# My name is john and im a mantid addict



## claytonnobueno (Feb 11, 2012)

Hi from wonderful clayton california. I caught my first mantis about 4 years ago, i very quickly became obsessed with them. They make very good pets, and are super interesting to watch and interact with. My family and all my neighbors and friends think its stupid, and that theyre just stupid bugs. But i think if more people knew how beneficial they were and how cool of a pet they ar the world would be a better place


----------



## gripen (Feb 11, 2012)

Welcome!


----------



## happy1892 (Feb 11, 2012)

Welcome. Do you have any mantids now?


----------



## agent A (Feb 11, 2012)

WELCOME!!! FROM CONNECTICUT!!!


----------



## Bryce08 (Feb 11, 2012)

yeah they say they are just stupid bugs untill they are entertained by almost nothing for the rest of te night when you show them  

..welcome!


----------



## Mvalenz (Feb 11, 2012)

Welcome from Illinois.


----------



## hibiscusmile (Feb 11, 2012)

stupid bugs like stupid people, welcome to the addiction forum, we have all been bitten!


----------



## warpdrive (Feb 11, 2012)

hibiscusmile said:


> stupid bugs like stupid people, welcome to the addiction forum, we have all been bitten!

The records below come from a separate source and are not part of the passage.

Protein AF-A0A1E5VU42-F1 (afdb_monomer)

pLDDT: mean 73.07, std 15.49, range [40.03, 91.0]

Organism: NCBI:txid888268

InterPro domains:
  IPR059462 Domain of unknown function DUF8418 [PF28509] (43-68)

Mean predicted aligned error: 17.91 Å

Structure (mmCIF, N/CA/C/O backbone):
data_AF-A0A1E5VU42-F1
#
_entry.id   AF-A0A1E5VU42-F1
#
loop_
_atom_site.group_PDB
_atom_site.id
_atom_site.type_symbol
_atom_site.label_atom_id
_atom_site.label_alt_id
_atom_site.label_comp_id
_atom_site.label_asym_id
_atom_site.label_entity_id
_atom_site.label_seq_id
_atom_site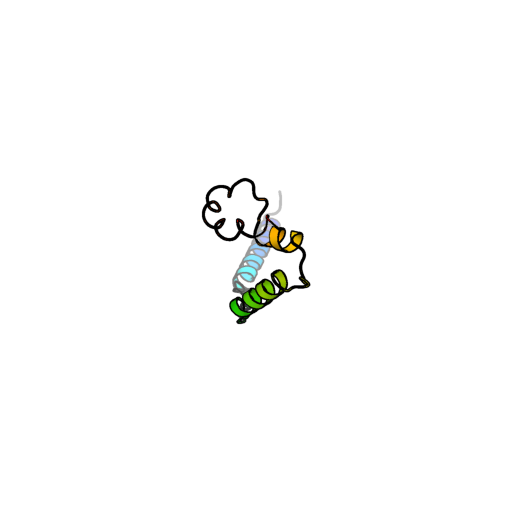.pdbx_PDB_ins_code
_atom_site.Cartn_x
_atom_site.Cartn_y
_atom_site.Cartn_z
_atom_site.occupancy
_atom_site.B_iso_or_equiv
_atom_site.auth_seq_id
_atom_site.auth_comp_id
_atom_site.auth_asym_id
_atom_site.auth_atom_id
_atom_site.pdbx_PDB_model_num
ATOM 1 N N . MET A 1 1 ? 63.615 -7.584 -23.048 1.00 54.94 1 MET A N 1
ATOM 2 C CA . MET A 1 1 ? 62.808 -7.236 -24.230 1.00 54.94 1 MET A CA 1
ATOM 3 C C . MET A 1 1 ? 61.614 -8.157 -24.144 1.00 54.94 1 MET A C 1
ATOM 5 O O . MET A 1 1 ? 61.839 -9.352 -24.180 1.00 54.94 1 MET A O 1
ATOM 9 N N . VAL A 1 2 ? 60.426 -7.648 -23.809 1.00 57.75 2 VAL A N 1
ATOM 10 C CA . VAL A 1 2 ? 59.216 -8.487 -23.826 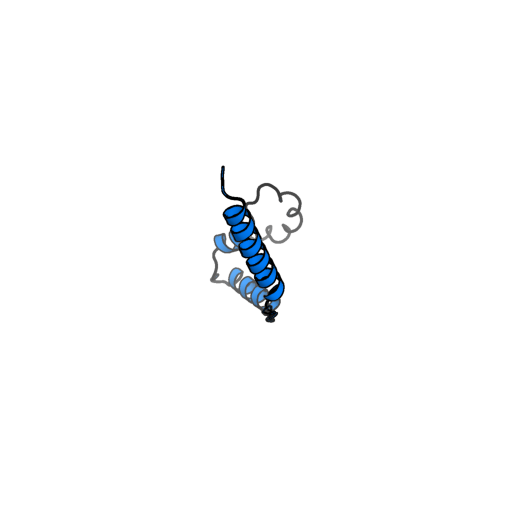1.00 57.75 2 VAL A CA 1
ATOM 11 C C . VAL A 1 2 ? 58.939 -8.739 -25.299 1.00 57.75 2 VAL A C 1
ATOM 13 O O . VAL A 1 2 ? 58.855 -7.778 -26.065 1.00 57.75 2 VAL A O 1
ATOM 16 N N . ASP A 1 3 ? 58.975 -10.000 -25.707 1.00 62.00 3 ASP A N 1
ATOM 17 C CA . ASP A 1 3 ? 58.947 -10.368 -27.113 1.00 62.00 3 ASP A CA 1
ATOM 18 C C . ASP A 1 3 ? 57.628 -9.889 -27.732 1.00 62.00 3 ASP A C 1
ATOM 20 O O . ASP A 1 3 ? 56.542 -10.125 -27.203 1.00 62.00 3 ASP A O 1
ATOM 24 N N . ASN A 1 4 ? 57.733 -9.183 -28.859 1.00 67.88 4 ASN A N 1
ATOM 25 C CA . ASN A 1 4 ? 56.625 -8.595 -29.626 1.00 67.88 4 ASN A CA 1
ATOM 26 C C . ASN A 1 4 ? 55.506 -9.619 -29.956 1.00 67.88 4 ASN A C 1
ATOM 28 O O . ASN A 1 4 ? 54.356 -9.265 -30.227 1.00 67.88 4 ASN A O 1
ATOM 32 N N . ASP A 1 5 ? 55.836 -10.905 -29.883 1.00 73.06 5 ASP A N 1
ATOM 33 C CA . ASP A 1 5 ? 54.953 -12.041 -30.123 1.00 73.06 5 ASP A CA 1
ATOM 34 C C . ASP A 1 5 ? 53.979 -12.303 -28.951 1.00 73.06 5 ASP A C 1
ATOM 36 O O . ASP A 1 5 ? 52.856 -12.760 -29.167 1.00 73.06 5 ASP A O 1
ATOM 40 N N . GLU A 1 6 ? 54.347 -11.953 -27.711 1.00 75.06 6 GLU A N 1
ATOM 41 C CA . GLU A 1 6 ? 53.443 -12.048 -26.553 1.00 75.06 6 GLU A CA 1
ATOM 42 C C . GLU A 1 6 ? 52.402 -10.924 -26.557 1.00 75.06 6 GLU A C 1
ATOM 44 O O . GLU A 1 6 ? 51.214 -11.171 -26.341 1.00 75.06 6 GLU A O 1
ATOM 49 N N . GLU A 1 7 ? 52.817 -9.692 -26.862 1.00 73.12 7 GLU A N 1
ATOM 50 C CA . GLU A 1 7 ? 51.911 -8.540 -26.943 1.00 73.12 7 GLU A CA 1
ATOM 51 C C . GLU A 1 7 ? 50.878 -8.722 -28.064 1.00 73.12 7 GLU A C 1
ATOM 53 O O . GLU A 1 7 ? 49.682 -8.466 -27.882 1.00 73.12 7 GLU A O 1
ATOM 58 N N . THR A 1 8 ? 51.311 -9.262 -29.205 1.00 79.69 8 THR A N 1
ATOM 59 C CA . THR A 1 8 ? 50.412 -9.599 -30.314 1.00 79.69 8 THR A CA 1
ATOM 60 C C . THR A 1 8 ? 49.469 -10.754 -29.968 1.00 79.69 8 THR A C 1
ATOM 62 O O . THR A 1 8 ? 48.277 -10.670 -30.278 1.00 79.69 8 THR A O 1
ATOM 65 N N . ALA A 1 9 ? 49.933 -11.794 -29.267 1.00 84.31 9 ALA A N 1
ATOM 66 C CA . ALA A 1 9 ? 49.076 -12.890 -28.807 1.00 84.31 9 ALA A CA 1
ATOM 67 C C . ALA A 1 9 ? 47.988 -12.411 -27.827 1.00 84.31 9 ALA A C 1
ATOM 69 O O . ALA A 1 9 ? 46.817 -12.792 -27.951 1.00 84.31 9 ALA A O 1
ATOM 70 N N . ILE A 1 10 ? 48.349 -11.521 -26.900 1.00 85.88 10 ILE A N 1
ATOM 71 C CA . ILE A 1 10 ? 47.426 -10.895 -25.946 1.00 85.88 10 ILE A CA 1
ATOM 72 C C . ILE A 1 10 ? 46.391 -10.035 -26.688 1.00 85.88 10 ILE A C 1
ATOM 74 O O . ILE A 1 10 ? 45.186 -10.169 -26.451 1.00 85.88 10 ILE A O 1
ATOM 78 N N . ALA A 1 11 ? 46.824 -9.210 -27.645 1.00 86.25 11 ALA A N 1
ATOM 79 C CA . ALA A 1 11 ? 45.931 -8.370 -28.441 1.00 86.25 11 ALA A CA 1
ATOM 80 C C . ALA A 1 11 ? 44.919 -9.195 -29.259 1.00 86.25 11 ALA A C 1
ATOM 82 O O . ALA A 1 11 ? 43.726 -8.875 -29.282 1.00 86.25 11 ALA A O 1
ATOM 83 N N . VAL A 1 12 ? 45.360 -10.297 -29.876 1.00 89.06 12 VAL A N 1
ATOM 84 C CA . VAL A 1 12 ? 44.485 -11.214 -30.628 1.00 89.06 12 VAL A CA 1
ATOM 85 C C . VAL A 1 12 ? 43.473 -11.897 -29.709 1.00 89.06 12 VAL A C 1
ATOM 87 O O . VAL A 1 12 ? 42.293 -12.003 -30.063 1.00 89.06 12 VAL A O 1
ATOM 90 N N . HIS A 1 13 ? 43.895 -12.321 -28.515 1.00 87.44 13 HIS A N 1
ATOM 91 C CA . HIS A 1 13 ? 42.998 -12.905 -27.521 1.00 87.44 13 HIS A CA 1
ATOM 92 C C . HIS A 1 13 ? 41.910 -11.906 -27.099 1.00 87.44 13 HIS A C 1
ATOM 94 O O . HIS A 1 13 ? 40.718 -12.218 -27.168 1.00 87.44 13 HIS A O 1
ATOM 100 N N . HIS A 1 14 ? 42.290 -10.672 -26.758 1.00 86.94 14 HIS A N 1
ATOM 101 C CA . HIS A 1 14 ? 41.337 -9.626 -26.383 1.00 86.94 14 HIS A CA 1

is that what that mark is on my arm? I guess I'm done for.

btw, WELCOME to the forums.

Harry


----------



## CoolMantid (Feb 12, 2012)

I've been bitten. I bled. It wasnt fun. But otherwise mantids are my life... kinda sorta!!

WELCOME **ONCE YOU JOIN YOU NEVER GO BACK* *


----------



## SilentDeviL (Feb 12, 2012)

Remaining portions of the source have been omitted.